Major Tibet legislation introduced in Congress

The Tibetan Policy Act of 2001 will be introduced today by Senators Dianne Feinstein (D-CA) and Craig Thomas (R-WY) in the Senate and Congressmen Tom Lantos (D-CA) and Mark Kirk (R-IL) in the House of Representatives.

Its introduction coincides with the Dalai Lama’s three-week visit to the United States in May. He will visit Minneapolis, St. Paul, Salt Lake City, Portland, San Jose, San Francisco, Madison, Los Angeles, and Washington, DC.

The bill is designed to help Tibetans safeguard their national identity, an issue of growing international concern.
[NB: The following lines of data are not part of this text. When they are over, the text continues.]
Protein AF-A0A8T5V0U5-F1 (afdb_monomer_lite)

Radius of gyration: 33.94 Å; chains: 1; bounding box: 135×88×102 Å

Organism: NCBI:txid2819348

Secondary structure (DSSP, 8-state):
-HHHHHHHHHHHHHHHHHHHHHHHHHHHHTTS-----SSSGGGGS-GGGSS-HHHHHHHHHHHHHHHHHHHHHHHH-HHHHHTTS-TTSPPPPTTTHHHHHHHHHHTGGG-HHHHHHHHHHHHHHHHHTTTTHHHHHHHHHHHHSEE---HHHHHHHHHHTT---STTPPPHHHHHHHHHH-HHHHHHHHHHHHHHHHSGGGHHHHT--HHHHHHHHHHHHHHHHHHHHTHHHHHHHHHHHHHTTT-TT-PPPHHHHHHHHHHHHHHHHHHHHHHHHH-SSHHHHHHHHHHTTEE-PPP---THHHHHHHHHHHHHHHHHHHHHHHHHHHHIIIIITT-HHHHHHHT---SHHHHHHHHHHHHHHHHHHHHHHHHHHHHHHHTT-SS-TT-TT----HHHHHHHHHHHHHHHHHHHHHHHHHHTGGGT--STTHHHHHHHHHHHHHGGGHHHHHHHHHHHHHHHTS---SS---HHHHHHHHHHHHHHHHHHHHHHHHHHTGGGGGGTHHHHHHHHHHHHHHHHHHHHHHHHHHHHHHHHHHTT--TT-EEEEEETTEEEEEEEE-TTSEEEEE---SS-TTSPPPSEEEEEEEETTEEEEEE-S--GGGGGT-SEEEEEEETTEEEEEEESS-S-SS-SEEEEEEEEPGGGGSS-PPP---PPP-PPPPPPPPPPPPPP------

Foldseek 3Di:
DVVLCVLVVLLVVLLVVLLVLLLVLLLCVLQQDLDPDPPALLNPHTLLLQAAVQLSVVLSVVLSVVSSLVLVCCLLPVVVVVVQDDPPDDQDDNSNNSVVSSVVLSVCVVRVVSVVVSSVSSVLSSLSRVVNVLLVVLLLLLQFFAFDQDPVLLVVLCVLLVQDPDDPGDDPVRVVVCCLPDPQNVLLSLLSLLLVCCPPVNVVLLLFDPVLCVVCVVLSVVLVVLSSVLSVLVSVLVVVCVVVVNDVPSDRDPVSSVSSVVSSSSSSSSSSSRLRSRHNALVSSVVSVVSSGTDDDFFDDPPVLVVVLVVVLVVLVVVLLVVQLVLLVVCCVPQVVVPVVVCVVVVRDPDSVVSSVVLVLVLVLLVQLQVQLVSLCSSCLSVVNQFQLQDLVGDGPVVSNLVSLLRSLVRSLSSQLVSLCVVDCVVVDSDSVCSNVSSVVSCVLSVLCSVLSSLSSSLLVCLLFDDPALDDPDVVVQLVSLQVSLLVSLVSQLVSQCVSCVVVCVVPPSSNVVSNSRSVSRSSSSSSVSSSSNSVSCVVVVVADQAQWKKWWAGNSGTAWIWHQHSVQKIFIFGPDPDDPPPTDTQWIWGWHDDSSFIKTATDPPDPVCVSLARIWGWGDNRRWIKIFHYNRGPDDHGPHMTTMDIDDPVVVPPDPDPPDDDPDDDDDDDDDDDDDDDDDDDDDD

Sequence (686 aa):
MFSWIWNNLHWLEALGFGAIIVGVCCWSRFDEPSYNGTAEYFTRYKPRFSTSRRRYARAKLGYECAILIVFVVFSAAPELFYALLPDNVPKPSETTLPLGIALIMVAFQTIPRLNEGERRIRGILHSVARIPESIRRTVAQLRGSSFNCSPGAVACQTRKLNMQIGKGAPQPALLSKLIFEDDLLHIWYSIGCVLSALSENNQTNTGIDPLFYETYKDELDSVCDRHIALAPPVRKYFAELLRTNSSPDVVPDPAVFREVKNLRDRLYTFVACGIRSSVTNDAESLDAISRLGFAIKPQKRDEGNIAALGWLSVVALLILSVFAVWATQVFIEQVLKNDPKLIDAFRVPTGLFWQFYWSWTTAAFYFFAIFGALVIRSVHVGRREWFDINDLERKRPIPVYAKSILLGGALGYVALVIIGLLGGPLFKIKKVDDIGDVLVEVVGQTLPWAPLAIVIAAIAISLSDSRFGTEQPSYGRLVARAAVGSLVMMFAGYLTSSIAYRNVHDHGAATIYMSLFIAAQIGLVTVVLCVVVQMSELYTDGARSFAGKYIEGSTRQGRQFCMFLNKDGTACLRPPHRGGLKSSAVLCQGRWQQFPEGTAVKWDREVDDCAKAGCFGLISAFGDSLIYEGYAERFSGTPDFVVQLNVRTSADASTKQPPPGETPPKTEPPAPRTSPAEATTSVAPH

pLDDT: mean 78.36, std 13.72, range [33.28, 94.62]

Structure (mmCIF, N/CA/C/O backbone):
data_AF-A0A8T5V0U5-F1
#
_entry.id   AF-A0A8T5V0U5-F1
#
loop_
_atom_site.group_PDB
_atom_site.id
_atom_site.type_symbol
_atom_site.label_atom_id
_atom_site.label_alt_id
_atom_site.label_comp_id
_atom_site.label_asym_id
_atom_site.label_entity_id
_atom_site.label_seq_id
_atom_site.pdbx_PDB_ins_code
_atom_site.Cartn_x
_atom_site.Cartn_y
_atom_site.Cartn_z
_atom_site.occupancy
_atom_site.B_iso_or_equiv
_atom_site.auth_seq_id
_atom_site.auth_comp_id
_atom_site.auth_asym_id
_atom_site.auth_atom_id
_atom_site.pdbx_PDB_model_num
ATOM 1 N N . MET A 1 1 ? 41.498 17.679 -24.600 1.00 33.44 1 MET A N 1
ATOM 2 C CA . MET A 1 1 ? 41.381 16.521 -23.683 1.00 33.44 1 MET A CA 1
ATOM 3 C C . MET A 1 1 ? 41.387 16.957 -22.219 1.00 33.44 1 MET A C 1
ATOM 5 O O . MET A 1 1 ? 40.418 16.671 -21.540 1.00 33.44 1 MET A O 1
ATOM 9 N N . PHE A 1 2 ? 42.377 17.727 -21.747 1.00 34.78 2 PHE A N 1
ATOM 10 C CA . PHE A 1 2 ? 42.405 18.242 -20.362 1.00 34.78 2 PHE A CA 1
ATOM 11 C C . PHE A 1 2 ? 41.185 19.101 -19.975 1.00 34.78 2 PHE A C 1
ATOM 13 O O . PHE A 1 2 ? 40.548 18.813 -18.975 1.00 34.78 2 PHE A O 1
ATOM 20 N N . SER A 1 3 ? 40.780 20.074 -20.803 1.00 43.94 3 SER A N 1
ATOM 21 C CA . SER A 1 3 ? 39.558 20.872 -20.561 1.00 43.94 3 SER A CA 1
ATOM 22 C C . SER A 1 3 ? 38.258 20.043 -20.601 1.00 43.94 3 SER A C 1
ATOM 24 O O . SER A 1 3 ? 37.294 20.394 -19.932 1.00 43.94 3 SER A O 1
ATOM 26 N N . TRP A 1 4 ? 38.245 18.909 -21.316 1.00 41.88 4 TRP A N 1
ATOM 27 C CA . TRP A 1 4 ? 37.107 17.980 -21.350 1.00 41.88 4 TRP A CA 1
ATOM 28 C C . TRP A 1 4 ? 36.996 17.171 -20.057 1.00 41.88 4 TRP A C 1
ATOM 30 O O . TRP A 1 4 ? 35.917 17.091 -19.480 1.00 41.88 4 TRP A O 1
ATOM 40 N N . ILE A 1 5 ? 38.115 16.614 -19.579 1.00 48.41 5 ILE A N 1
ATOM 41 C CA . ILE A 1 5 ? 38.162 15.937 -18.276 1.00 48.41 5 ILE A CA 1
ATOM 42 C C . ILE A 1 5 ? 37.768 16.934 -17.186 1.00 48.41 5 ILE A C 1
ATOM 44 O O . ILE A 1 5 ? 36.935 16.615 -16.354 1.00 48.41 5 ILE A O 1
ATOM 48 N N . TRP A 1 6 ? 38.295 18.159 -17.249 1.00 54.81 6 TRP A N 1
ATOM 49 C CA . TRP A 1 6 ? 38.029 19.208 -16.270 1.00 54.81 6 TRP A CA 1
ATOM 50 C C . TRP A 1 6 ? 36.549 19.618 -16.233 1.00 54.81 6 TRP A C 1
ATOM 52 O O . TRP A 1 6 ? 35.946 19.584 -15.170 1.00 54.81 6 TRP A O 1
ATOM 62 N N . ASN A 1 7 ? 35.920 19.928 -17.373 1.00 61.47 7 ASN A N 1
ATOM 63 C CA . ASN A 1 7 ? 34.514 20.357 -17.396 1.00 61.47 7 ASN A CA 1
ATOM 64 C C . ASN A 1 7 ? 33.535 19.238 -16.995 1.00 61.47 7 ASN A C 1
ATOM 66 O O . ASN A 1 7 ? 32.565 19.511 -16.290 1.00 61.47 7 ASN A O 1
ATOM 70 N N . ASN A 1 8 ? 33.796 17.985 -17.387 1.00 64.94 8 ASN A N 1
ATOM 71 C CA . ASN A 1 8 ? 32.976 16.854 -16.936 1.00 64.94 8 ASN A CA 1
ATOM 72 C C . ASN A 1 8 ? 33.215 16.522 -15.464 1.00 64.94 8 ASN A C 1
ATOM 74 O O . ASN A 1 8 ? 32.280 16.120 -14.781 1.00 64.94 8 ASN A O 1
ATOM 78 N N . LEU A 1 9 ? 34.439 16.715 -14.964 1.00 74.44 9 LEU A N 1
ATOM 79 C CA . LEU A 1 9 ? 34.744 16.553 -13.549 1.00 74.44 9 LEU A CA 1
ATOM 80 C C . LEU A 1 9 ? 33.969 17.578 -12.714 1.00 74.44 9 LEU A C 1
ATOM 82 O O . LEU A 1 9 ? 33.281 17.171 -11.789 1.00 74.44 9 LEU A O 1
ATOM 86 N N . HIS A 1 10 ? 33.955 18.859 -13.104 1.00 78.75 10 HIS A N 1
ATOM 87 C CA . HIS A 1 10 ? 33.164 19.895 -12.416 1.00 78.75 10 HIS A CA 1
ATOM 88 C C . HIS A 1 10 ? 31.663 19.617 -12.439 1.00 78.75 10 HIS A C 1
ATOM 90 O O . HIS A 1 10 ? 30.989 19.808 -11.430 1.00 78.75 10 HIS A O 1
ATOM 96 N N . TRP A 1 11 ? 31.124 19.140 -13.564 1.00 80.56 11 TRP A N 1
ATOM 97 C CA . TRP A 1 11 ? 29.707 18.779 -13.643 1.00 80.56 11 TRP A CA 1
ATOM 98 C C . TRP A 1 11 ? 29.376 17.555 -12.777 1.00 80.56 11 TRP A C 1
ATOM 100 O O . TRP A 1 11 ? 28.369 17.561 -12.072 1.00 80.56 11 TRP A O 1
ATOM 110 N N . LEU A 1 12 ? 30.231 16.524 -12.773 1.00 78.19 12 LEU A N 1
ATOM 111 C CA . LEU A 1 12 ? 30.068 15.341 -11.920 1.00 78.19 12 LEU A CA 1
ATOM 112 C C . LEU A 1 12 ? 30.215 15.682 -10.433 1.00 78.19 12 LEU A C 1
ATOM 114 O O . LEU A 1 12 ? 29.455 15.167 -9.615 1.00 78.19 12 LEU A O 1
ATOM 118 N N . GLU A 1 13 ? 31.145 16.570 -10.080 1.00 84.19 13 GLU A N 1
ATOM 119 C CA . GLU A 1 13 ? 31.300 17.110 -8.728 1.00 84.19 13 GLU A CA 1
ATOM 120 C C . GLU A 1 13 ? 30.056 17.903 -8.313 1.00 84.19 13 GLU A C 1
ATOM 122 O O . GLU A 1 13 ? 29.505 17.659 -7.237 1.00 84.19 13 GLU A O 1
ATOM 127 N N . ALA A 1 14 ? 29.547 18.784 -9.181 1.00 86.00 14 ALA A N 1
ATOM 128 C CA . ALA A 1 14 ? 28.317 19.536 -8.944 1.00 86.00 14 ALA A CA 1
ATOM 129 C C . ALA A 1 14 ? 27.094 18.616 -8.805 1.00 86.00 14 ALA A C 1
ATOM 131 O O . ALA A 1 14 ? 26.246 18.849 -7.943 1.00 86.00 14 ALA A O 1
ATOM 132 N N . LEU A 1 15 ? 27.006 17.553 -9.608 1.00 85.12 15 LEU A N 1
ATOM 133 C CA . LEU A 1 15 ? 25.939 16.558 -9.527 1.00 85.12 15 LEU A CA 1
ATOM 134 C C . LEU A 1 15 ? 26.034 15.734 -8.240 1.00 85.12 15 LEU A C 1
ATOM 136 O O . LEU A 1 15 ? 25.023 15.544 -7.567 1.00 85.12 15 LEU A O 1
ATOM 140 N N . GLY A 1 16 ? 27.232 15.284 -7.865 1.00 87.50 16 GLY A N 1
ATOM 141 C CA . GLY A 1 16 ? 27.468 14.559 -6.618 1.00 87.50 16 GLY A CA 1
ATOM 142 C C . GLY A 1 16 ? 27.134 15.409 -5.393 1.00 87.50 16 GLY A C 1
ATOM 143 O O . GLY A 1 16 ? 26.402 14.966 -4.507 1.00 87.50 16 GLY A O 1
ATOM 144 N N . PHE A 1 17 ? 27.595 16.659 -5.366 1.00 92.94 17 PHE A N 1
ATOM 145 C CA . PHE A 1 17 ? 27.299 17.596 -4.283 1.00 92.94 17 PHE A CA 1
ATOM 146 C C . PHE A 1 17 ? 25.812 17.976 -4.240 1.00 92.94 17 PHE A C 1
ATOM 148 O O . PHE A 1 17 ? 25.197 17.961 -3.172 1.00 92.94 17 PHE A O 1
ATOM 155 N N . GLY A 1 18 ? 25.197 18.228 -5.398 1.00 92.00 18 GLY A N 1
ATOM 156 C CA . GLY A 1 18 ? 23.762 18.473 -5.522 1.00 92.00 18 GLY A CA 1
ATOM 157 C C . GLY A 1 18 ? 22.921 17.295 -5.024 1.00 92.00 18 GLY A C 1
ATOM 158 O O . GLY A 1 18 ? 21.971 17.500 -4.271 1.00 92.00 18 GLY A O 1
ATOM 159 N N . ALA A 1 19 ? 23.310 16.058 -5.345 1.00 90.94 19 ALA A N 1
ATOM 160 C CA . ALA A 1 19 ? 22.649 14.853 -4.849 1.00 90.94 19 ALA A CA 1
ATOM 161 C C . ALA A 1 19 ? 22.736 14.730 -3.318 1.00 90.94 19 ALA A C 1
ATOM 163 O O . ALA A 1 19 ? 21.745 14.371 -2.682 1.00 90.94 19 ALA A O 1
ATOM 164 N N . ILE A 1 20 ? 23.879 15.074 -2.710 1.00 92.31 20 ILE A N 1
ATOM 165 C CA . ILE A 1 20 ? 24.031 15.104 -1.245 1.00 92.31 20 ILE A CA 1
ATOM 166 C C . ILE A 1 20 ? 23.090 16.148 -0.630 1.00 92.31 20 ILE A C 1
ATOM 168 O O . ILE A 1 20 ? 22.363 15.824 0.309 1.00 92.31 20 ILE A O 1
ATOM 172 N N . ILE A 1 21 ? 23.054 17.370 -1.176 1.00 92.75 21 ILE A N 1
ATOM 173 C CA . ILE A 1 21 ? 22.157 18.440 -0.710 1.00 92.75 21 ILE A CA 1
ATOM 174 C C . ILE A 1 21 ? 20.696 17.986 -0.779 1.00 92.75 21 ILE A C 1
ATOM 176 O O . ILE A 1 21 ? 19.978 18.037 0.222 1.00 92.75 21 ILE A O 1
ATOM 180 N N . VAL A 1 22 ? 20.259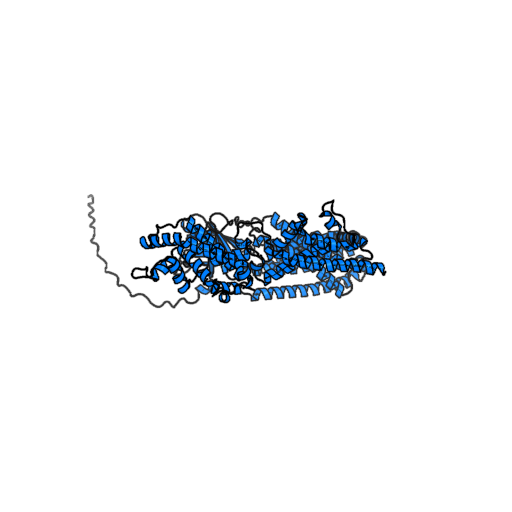 17.506 -1.947 1.00 91.94 22 VAL A N 1
ATOM 181 C CA . VAL A 1 22 ? 18.885 17.036 -2.161 1.00 91.94 22 VAL A CA 1
ATOM 182 C C . VAL A 1 22 ? 18.567 15.884 -1.214 1.00 91.94 22 VAL A C 1
ATOM 184 O O . VAL A 1 22 ? 17.514 15.908 -0.581 1.00 91.94 22 VAL A O 1
ATOM 187 N N . GLY A 1 23 ? 19.473 14.917 -1.055 1.00 89.62 23 GLY A N 1
ATOM 188 C CA . GLY A 1 23 ? 19.305 13.786 -0.143 1.00 89.62 23 GLY A CA 1
ATOM 189 C C . GLY A 1 23 ? 19.094 14.225 1.307 1.00 89.62 23 GLY A C 1
ATOM 190 O O . GLY A 1 23 ? 18.107 13.834 1.931 1.00 89.62 23 GLY A O 1
ATOM 191 N N . VAL A 1 24 ? 19.960 15.099 1.829 1.00 90.44 24 VAL A N 1
ATOM 192 C CA . VAL A 1 24 ? 19.868 15.614 3.208 1.00 90.44 24 VAL A CA 1
ATOM 193 C C . VAL A 1 24 ? 18.582 16.415 3.422 1.00 90.44 24 VAL A C 1
ATOM 195 O O . VAL A 1 24 ? 17.891 16.213 4.422 1.00 90.44 24 VAL A O 1
ATOM 198 N N . CYS A 1 25 ? 18.210 17.289 2.485 1.00 88.56 25 CYS A N 1
ATOM 199 C CA . CYS A 1 25 ? 16.987 18.086 2.599 1.00 88.56 25 CYS A CA 1
ATOM 200 C C . CYS A 1 25 ? 15.711 17.245 2.448 1.00 88.56 25 CYS A C 1
ATOM 202 O O . CYS A 1 25 ? 14.703 17.514 3.102 1.00 88.56 25 CYS A O 1
ATOM 204 N N . CYS A 1 26 ? 15.734 16.207 1.612 1.00 89.44 26 CYS A N 1
ATOM 205 C CA . CYS A 1 26 ? 14.597 15.307 1.438 1.00 89.44 26 CYS A CA 1
ATOM 206 C C . CYS A 1 26 ? 14.415 14.369 2.633 1.00 89.44 26 CYS A C 1
ATOM 208 O O . CYS A 1 26 ? 13.277 14.022 2.956 1.00 89.44 26 CYS A O 1
ATOM 210 N N . TRP A 1 27 ? 15.496 14.025 3.340 1.00 89.62 27 TRP A N 1
ATOM 211 C CA . TRP A 1 27 ? 15.448 13.147 4.509 1.00 89.62 27 TRP A CA 1
ATOM 212 C C . TRP A 1 27 ? 14.434 13.619 5.562 1.00 89.62 27 TRP A C 1
ATOM 214 O O . TRP A 1 27 ? 13.735 12.800 6.158 1.00 89.62 27 TRP A O 1
ATOM 224 N N . SER A 1 28 ? 14.317 14.925 5.811 1.00 89.25 28 SER A N 1
ATOM 225 C CA . SER A 1 28 ? 13.351 15.467 6.780 1.00 89.25 28 SER A CA 1
ATOM 226 C C . SER A 1 28 ? 11.942 15.632 6.201 1.00 89.25 28 SER A C 1
ATOM 228 O O . SER A 1 28 ? 10.962 15.467 6.923 1.00 89.25 28 SER A O 1
ATOM 230 N N . ARG A 1 29 ? 11.809 15.890 4.896 1.00 89.81 29 ARG A N 1
ATOM 231 C CA . ARG A 1 29 ? 10.511 16.142 4.243 1.00 89.81 29 ARG A CA 1
ATOM 232 C C . ARG A 1 29 ? 9.568 14.949 4.228 1.00 89.81 29 ARG A C 1
ATOM 234 O O . ARG A 1 29 ? 8.352 15.136 4.204 1.00 89.81 29 ARG A O 1
ATOM 241 N N . PHE A 1 30 ? 10.091 13.728 4.274 1.00 91.00 30 PHE A N 1
ATOM 242 C CA . PHE A 1 30 ? 9.244 12.539 4.377 1.00 91.00 30 PHE A CA 1
ATOM 243 C C . PHE A 1 30 ? 8.471 12.473 5.712 1.00 91.00 30 PHE A C 1
ATOM 245 O O . PHE A 1 30 ? 7.467 11.776 5.809 1.00 91.00 30 PHE A O 1
ATOM 252 N N . ASP A 1 31 ? 8.890 13.228 6.736 1.00 89.38 31 ASP A N 1
ATOM 253 C CA . ASP A 1 31 ? 8.154 13.357 8.000 1.00 89.38 31 ASP A CA 1
ATOM 254 C C . ASP A 1 31 ? 6.997 14.370 7.954 1.00 89.38 31 ASP A C 1
ATOM 256 O O . ASP A 1 31 ? 6.276 14.520 8.942 1.00 89.38 31 ASP A O 1
ATOM 260 N N . GLU A 1 32 ? 6.771 15.063 6.838 1.00 88.88 32 GLU A N 1
ATOM 261 C CA . GLU A 1 32 ? 5.614 15.949 6.700 1.00 88.88 32 GLU A CA 1
ATOM 262 C C . GLU A 1 32 ? 4.369 15.157 6.262 1.00 88.88 32 GLU A C 1
ATOM 264 O O . GLU A 1 32 ? 4.449 14.292 5.387 1.00 88.88 32 GLU A O 1
ATOM 269 N N . PRO A 1 33 ? 3.181 15.446 6.814 1.00 83.88 33 PRO A N 1
ATOM 270 C CA . PRO A 1 33 ? 1.960 14.755 6.426 1.00 83.88 33 PRO A CA 1
ATOM 271 C C . PRO A 1 33 ? 1.583 15.064 4.969 1.00 83.88 33 PRO A C 1
ATOM 273 O O . PRO A 1 33 ? 1.421 16.210 4.565 1.00 83.88 33 PRO A O 1
ATOM 276 N N . SER A 1 34 ? 1.350 14.020 4.171 1.00 78.25 34 SER A N 1
ATOM 277 C CA . SER A 1 34 ? 0.900 14.172 2.778 1.00 78.25 34 SER A CA 1
ATOM 278 C C . SER A 1 34 ? -0.599 14.482 2.646 1.00 78.25 34 SER A C 1
ATOM 280 O O . SER A 1 34 ? -1.065 14.812 1.554 1.00 78.25 34 SER A O 1
ATOM 282 N N . TYR A 1 35 ? -1.372 14.386 3.730 1.00 71.38 35 TYR A N 1
ATOM 283 C CA . TYR A 1 35 ? -2.839 14.461 3.737 1.00 71.38 35 TYR A CA 1
ATOM 284 C C . TYR A 1 35 ? -3.349 15.879 4.021 1.00 71.38 35 TYR A C 1
ATOM 286 O O . TYR A 1 35 ? -2.776 16.589 4.834 1.00 71.38 35 TYR A O 1
ATOM 294 N N . ASN A 1 36 ? -4.433 16.286 3.353 1.00 61.59 36 ASN A N 1
ATOM 295 C CA . ASN A 1 36 ? -5.075 17.600 3.535 1.00 61.59 36 ASN A CA 1
ATOM 296 C C . ASN A 1 36 ? -6.223 17.597 4.566 1.00 61.59 36 ASN A C 1
ATOM 298 O O . ASN A 1 36 ? -6.853 18.627 4.780 1.00 61.59 36 ASN A O 1
ATOM 302 N N . GLY A 1 37 ? -6.542 16.452 5.177 1.00 57.22 37 GLY A N 1
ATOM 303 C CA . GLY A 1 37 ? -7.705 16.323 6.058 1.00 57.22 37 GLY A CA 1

“The sponsors of this bill have crafted the most comprehensive Tibet legislation ever to be considered by Congress,” said Mary Beth Markey, Director of Governmental Relations for the International Campaign for Tibet.

“With this move the U.S. Government is putting the force of law behind its longstanding interest in the welfare of the Tibetan people and a negotiated solution for Tibet.”

The Tibetan Policy Act addresses issues from political prisoners to United Nations consideration of Tibet. It would authorize the continuation of humanitarian assistance for Tibetan refugees, scholarships and other programmatic support for Tibetans.

The bill would also codify the position of the Special Coordinator for Tibetan Issues at the Department of State with specific responsibilities for promoting dialogue between the government of China and the Dalai Lama or his representatives.

“While the Dalai Lama has said that China should neither be bullied nor isolated, he has also made it clear that its conduct in Tibet should not be ignored,” said Markey.

“The Tibetan Policy Act of 2001 follows this approach and provides practical support for His Holiness the Dalai Lama’s efforts to achieve a negotiated solution for Tibet,” said Markey.

The bill would also establish guidelines for U.S. backing of potential development projects on the Tibetan plateau supported by international financial institutions and other international organizations.

Tibet was invaded and occupied by the Chinese military more than fifty years ago. Under Chinese rule Tibetans have suffered widespread discrimination, religious persecution, imprisonment and torture for their beliefs. Their identity as a people and is now threatened by China’s policies of resettlement and assimilation.